While virtually all cellular life stores hereditary information in DNA, viruses present a fascinating exception. Some viral genomes are DNA‑based, while others, such as HIV and influenza, are RNA‑based. Both molecules share a backbone of phosphodiester bonds, yet RNA contains the base uracil—absent in DNA—and an additional oxygen atom on its ribose sugar, rendering it chemically less stable and more prone to degradation.
Longstanding virology principles held that a viral genome is either DNA or RNA, not a mix. The discovery of the RNA‑DNA hybrid virus (RDHV) from Boiling Springs Lake in Lassen Volcanic National Park challenged that view. The RDHV’s genome is predominantly DNA, yet one of its genes closely mirrors sequences found only in RNA viruses, suggesting that at some point the virus incorporated an RNA‑derived element into its DNA backbone.

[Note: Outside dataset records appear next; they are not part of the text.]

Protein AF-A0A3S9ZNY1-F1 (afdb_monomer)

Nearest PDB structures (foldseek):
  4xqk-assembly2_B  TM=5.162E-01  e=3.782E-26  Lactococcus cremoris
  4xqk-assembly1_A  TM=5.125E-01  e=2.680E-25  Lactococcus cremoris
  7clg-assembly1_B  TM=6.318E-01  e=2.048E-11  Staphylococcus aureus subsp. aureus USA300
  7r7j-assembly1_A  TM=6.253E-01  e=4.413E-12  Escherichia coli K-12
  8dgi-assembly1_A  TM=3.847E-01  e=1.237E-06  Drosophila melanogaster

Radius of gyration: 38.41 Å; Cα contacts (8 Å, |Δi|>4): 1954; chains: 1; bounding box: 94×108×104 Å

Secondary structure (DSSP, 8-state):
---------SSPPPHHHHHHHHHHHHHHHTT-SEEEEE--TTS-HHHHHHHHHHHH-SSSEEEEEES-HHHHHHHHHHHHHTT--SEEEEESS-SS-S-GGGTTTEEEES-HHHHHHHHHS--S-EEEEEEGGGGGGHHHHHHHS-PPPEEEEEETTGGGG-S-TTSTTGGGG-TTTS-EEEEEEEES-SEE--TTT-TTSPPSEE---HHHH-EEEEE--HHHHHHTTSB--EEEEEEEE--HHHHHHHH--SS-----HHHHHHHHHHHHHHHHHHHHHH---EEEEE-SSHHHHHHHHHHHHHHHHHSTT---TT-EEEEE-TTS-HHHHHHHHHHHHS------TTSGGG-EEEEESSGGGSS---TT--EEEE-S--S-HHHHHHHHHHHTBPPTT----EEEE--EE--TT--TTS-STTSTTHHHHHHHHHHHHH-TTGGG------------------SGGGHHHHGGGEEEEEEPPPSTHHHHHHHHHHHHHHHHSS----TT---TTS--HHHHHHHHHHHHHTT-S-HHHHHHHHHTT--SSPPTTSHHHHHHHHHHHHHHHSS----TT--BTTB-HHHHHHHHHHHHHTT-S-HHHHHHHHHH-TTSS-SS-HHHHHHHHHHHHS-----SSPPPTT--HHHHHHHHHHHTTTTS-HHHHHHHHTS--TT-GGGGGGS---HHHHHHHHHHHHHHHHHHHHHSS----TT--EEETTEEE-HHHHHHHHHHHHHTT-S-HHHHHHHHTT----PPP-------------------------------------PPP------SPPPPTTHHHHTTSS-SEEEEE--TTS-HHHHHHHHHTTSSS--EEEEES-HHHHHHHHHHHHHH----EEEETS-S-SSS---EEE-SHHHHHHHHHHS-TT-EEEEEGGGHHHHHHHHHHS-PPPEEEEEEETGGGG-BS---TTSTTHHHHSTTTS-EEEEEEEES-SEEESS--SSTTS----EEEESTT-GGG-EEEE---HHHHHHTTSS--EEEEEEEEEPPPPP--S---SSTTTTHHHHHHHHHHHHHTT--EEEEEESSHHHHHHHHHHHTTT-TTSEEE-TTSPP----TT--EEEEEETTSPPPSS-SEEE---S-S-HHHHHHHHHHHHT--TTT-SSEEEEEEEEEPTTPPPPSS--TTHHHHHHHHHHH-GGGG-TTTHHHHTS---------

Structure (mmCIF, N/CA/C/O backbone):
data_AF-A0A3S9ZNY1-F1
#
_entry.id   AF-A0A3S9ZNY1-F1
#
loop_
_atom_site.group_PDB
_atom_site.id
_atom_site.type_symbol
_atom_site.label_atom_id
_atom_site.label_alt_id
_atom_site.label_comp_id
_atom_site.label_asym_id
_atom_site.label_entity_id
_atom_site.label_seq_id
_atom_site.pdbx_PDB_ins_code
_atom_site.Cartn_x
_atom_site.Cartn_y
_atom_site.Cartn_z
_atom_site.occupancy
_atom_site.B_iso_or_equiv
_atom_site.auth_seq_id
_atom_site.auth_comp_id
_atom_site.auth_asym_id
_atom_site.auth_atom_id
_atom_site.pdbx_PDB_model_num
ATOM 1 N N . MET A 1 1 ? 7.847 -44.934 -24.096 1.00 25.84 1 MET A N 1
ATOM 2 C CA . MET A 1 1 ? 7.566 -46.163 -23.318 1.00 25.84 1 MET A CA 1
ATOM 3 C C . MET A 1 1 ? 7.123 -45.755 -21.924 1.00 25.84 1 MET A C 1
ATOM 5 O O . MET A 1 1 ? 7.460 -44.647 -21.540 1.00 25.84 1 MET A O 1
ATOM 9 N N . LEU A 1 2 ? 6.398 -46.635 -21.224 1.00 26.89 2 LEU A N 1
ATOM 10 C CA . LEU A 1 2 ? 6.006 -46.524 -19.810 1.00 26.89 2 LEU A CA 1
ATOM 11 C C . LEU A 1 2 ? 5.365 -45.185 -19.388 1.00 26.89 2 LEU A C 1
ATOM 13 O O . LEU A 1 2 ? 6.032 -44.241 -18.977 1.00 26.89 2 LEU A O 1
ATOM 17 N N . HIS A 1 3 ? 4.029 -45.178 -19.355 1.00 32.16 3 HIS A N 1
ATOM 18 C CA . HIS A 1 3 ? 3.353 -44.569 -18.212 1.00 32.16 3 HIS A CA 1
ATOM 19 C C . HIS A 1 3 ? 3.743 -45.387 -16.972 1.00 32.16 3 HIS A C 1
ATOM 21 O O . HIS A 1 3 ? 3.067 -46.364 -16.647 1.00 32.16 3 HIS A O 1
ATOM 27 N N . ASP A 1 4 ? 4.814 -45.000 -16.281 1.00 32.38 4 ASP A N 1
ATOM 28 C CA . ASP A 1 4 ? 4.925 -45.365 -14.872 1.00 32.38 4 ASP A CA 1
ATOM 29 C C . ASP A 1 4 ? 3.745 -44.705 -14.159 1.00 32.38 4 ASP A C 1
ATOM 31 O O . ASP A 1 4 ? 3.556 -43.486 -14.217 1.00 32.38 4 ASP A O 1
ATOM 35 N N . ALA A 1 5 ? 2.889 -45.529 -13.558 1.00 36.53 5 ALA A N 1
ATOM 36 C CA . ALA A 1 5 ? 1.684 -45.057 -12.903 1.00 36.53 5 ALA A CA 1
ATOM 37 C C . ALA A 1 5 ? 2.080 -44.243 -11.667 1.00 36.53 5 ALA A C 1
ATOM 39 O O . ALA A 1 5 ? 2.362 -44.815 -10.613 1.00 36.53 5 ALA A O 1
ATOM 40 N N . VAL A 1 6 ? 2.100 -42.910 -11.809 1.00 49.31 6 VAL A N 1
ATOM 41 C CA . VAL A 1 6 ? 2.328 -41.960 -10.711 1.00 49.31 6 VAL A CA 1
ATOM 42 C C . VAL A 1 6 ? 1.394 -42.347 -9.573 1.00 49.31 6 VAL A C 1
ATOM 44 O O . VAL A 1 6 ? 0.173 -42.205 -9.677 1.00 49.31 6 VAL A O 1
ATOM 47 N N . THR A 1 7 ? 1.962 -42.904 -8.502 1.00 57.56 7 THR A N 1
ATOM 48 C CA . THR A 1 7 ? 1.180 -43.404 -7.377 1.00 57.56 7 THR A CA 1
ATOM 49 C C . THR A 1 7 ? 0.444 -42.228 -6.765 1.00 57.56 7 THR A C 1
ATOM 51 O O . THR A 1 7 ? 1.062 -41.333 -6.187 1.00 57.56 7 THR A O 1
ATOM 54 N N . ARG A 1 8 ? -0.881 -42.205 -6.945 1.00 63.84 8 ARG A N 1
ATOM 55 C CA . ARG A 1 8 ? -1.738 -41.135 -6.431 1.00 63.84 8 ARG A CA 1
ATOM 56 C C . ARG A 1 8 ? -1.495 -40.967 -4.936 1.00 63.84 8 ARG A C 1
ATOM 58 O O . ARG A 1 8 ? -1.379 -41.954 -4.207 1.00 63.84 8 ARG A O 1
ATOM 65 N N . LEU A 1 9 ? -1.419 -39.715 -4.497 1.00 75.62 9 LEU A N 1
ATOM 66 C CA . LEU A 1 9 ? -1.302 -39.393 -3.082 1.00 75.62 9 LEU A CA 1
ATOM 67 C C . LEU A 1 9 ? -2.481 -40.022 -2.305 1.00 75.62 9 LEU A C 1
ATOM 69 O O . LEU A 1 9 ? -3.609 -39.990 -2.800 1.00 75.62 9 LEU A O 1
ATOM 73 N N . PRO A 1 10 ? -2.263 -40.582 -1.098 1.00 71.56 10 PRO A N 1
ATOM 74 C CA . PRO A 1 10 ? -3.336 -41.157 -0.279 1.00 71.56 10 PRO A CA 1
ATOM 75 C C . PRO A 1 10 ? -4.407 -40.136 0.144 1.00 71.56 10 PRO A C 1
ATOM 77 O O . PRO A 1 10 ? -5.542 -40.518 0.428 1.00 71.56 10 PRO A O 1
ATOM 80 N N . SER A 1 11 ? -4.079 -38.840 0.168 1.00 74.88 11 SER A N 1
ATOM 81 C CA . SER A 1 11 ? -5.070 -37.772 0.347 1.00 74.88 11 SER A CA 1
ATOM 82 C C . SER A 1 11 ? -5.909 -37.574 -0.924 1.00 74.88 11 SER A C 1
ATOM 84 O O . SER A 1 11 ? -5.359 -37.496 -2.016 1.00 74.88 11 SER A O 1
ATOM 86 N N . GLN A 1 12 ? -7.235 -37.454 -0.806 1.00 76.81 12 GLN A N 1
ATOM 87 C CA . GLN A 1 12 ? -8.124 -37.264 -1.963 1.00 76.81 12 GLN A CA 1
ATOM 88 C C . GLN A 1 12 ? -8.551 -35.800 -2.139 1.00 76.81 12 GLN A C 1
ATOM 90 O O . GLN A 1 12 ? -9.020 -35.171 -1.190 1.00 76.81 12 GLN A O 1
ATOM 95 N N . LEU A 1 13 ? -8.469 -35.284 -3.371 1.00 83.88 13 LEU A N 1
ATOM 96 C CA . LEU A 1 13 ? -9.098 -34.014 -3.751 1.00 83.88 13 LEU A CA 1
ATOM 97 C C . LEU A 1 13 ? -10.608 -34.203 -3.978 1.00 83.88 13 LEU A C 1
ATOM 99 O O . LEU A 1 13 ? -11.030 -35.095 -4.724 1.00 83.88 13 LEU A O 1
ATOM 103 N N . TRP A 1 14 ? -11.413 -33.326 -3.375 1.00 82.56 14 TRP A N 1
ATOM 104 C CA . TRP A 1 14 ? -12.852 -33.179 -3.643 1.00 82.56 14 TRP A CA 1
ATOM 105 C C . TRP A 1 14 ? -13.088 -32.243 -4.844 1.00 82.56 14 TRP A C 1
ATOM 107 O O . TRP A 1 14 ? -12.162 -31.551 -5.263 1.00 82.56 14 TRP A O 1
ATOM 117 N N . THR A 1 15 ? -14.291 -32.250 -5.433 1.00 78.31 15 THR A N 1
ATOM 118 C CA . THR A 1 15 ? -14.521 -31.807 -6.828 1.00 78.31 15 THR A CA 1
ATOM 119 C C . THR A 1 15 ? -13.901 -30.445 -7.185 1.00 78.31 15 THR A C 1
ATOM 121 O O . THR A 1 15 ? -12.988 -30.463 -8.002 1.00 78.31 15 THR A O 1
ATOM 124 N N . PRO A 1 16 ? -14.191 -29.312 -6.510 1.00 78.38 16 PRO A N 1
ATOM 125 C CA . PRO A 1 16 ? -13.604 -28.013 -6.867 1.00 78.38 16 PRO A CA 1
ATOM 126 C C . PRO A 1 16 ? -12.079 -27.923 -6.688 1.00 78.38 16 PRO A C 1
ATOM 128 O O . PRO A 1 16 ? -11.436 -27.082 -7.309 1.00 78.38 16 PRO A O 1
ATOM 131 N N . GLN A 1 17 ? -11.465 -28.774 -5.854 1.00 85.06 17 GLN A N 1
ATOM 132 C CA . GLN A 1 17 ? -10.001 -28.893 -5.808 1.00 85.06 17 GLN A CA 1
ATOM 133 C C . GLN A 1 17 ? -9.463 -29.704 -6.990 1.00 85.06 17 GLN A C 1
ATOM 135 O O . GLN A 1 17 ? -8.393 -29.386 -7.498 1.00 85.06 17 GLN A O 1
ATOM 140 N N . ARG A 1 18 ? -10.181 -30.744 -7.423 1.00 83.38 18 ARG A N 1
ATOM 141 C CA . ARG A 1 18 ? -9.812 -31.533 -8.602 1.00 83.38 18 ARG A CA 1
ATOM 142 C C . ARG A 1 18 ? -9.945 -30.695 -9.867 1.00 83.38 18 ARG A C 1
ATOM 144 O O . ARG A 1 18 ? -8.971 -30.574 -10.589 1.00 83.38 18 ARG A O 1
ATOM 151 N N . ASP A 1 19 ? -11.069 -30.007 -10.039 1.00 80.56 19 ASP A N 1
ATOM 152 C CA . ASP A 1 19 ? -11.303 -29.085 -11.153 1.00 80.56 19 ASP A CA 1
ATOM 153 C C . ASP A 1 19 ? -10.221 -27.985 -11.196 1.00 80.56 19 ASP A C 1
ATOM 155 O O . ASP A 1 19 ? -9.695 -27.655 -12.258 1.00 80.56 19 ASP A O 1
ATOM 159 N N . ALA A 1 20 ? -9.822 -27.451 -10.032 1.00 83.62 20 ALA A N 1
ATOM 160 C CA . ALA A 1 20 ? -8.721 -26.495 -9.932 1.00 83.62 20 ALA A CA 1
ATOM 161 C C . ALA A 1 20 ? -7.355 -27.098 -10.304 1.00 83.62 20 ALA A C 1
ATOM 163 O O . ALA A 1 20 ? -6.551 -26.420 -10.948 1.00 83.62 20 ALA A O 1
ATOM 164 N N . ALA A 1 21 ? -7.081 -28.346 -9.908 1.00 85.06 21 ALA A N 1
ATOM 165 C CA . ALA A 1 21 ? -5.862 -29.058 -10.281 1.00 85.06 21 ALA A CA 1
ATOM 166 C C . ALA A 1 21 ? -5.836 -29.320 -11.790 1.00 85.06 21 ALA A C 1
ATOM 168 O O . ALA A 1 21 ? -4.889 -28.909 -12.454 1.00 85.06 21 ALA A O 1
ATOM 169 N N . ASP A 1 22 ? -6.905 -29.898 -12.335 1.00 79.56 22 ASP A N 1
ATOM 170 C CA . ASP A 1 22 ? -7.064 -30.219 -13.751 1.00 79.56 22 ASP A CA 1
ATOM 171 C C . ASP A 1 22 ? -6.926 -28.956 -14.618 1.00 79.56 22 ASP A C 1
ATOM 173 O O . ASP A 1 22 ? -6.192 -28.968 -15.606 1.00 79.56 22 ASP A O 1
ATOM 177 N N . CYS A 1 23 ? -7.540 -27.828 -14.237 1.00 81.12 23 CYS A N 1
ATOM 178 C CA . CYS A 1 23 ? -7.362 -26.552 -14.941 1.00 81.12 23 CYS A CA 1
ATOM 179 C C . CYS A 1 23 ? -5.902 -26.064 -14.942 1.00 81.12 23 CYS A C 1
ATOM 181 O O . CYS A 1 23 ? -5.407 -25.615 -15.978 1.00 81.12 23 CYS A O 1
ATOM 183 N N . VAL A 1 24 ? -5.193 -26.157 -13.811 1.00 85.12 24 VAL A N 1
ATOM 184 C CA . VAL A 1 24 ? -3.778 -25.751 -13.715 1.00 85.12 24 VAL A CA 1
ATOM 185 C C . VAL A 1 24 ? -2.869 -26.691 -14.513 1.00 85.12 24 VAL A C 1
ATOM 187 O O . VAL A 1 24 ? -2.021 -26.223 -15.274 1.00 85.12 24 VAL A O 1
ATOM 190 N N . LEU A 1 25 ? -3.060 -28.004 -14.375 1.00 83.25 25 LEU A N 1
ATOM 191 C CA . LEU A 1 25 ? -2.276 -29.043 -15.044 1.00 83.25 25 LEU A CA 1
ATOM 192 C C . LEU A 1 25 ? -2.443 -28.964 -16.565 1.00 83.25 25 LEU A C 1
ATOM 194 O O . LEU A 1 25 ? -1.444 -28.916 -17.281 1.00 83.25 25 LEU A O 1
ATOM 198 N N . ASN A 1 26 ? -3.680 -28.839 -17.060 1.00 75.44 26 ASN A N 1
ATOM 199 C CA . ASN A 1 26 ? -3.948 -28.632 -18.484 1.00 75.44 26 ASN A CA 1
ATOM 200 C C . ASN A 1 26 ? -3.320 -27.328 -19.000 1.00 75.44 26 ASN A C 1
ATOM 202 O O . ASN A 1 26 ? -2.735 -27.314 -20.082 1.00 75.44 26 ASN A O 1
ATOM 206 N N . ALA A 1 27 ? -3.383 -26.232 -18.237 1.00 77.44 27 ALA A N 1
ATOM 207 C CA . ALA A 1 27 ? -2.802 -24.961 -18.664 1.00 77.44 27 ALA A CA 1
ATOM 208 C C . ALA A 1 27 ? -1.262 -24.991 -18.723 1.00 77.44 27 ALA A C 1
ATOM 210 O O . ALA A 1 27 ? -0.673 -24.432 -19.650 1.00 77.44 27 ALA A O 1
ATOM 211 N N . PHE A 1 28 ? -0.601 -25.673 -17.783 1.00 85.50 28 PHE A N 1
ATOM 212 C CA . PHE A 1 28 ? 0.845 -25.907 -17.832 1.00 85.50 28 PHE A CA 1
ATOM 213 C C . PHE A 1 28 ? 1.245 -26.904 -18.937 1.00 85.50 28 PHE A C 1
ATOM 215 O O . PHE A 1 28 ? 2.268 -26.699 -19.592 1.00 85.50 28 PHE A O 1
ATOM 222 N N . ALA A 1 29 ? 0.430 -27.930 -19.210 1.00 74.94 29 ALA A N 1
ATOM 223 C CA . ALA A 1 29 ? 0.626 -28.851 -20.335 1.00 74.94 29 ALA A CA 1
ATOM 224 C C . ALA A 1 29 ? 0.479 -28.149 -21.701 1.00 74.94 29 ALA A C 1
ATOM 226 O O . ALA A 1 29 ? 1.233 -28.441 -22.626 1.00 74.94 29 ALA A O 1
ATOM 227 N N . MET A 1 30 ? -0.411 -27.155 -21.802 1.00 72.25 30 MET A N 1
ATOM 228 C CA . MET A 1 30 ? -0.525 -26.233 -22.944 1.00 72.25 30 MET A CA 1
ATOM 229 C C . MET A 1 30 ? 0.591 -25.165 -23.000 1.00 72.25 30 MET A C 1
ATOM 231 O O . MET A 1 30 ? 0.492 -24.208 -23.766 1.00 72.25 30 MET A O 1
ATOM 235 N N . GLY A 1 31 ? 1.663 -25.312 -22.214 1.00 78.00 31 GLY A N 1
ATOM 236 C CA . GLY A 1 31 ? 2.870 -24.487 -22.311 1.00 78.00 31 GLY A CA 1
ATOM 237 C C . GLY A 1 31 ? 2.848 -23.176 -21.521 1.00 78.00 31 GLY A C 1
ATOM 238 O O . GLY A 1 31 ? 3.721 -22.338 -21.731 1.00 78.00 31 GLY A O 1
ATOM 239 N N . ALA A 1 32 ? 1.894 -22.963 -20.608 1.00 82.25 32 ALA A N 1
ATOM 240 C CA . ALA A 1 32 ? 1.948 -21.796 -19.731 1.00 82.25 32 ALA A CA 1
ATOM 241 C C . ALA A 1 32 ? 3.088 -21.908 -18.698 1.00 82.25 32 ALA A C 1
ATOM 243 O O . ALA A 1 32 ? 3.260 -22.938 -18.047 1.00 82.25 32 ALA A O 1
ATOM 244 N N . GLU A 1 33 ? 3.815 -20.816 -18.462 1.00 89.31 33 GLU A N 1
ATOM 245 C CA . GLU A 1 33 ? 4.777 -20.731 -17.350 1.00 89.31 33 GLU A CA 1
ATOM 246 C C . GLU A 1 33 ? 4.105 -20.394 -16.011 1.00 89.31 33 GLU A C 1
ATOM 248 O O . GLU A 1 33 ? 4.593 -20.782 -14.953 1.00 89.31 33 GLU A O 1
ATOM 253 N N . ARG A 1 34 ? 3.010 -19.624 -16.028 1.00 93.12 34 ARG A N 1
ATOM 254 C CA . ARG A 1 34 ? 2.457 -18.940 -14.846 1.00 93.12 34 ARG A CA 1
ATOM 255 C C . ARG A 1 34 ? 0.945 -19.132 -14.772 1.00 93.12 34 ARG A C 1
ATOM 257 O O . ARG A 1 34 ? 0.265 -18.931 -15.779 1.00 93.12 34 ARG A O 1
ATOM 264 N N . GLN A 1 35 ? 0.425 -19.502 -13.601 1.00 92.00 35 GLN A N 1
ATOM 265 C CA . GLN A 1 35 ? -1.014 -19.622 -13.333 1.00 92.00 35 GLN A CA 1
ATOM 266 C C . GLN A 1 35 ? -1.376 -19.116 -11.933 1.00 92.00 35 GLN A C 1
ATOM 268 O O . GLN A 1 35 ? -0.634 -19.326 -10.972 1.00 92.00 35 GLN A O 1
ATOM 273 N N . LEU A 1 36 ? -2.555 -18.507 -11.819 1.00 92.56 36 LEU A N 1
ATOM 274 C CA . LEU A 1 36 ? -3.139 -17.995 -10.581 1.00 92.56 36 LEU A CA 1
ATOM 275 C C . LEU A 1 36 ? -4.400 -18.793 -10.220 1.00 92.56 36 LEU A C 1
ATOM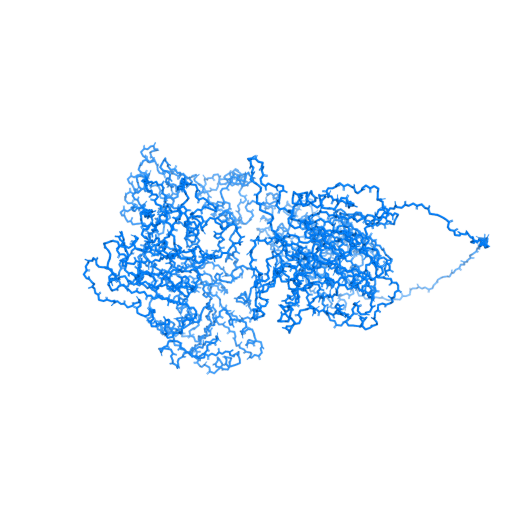 277 O O . LEU A 1 36 ? -5.312 -18.929 -11.035 1.00 92.56 36 LEU A O 1
ATOM 281 N N . VAL A 1 37 ? -4.488 -19.280 -8.983 1.00 91.69 37 VAL A N 1
ATOM 282 C CA . VAL A 1 37 ? -5.704 -19.890 -8.427 1.00 91.69 37 VAL A CA 1
ATOM 283 C C . VAL A 1 37 ? -6.204 -19.066 -7.243 1.00 91.69 37 VAL A C 1
ATOM 285 O O . VAL A 1 37 ? -5.458 -18.748 -6.312 1.00 91.69 37 VAL A O 1
ATOM 288 N N . VAL A 1 38 ? -7.493 -18.726 -7.286 1.00 87.62 38 VAL A N 1
ATOM 289 C CA . VAL A 1 38 ? -8.180 -17.945 -6.251 1.00 87.62 38 VAL A CA 1
ATOM 290 C C . VAL A 1 38 ? -9.133 -18.866 -5.493 1.00 87.62 38 VAL A C 1
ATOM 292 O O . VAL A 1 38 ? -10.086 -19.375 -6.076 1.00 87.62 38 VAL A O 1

The virus was isolated by filtering lake water and subjecting the captured particles to DNA sequencing. Consequently, its host range, ecological role, abundance, and environmental stability remain unknown. To date, RDHV is the sole documented case of a virus with a hybrid DNA‑RNA genome.
Two plausible mechanisms could explain how an RNA gene entered a DNA viral genome. First, co‑infection of a single host cell by an RNA virus and a DNA virus could have allowed reverse transcription of an RNA segment into DNA, which then became incorporated into the viral genome. Second, a direct ligation event might have joined an RNA strand to a DNA strand within a co‑infected cell. Current data cannot conclusively favor one scenario over the other, nor determine whether such hybrids confer any selective advantage.
The oceans harbor an estimated millions of viruses per milliliter of seawater, most of which target bacteria. Despite extensive sequencing efforts, the vast majority of oceanic viruses remain unnamed and poorly understood. Researchers scanned Global Ocean Survey datasets for sequences resembling RDHV and identified several matches, all belonging to as‑yet unclassified viruses. This intriguing signal suggests that additional RNA‑DNA hybrid viruses may exist in marine environments, though targeted searches are needed to confirm their presence.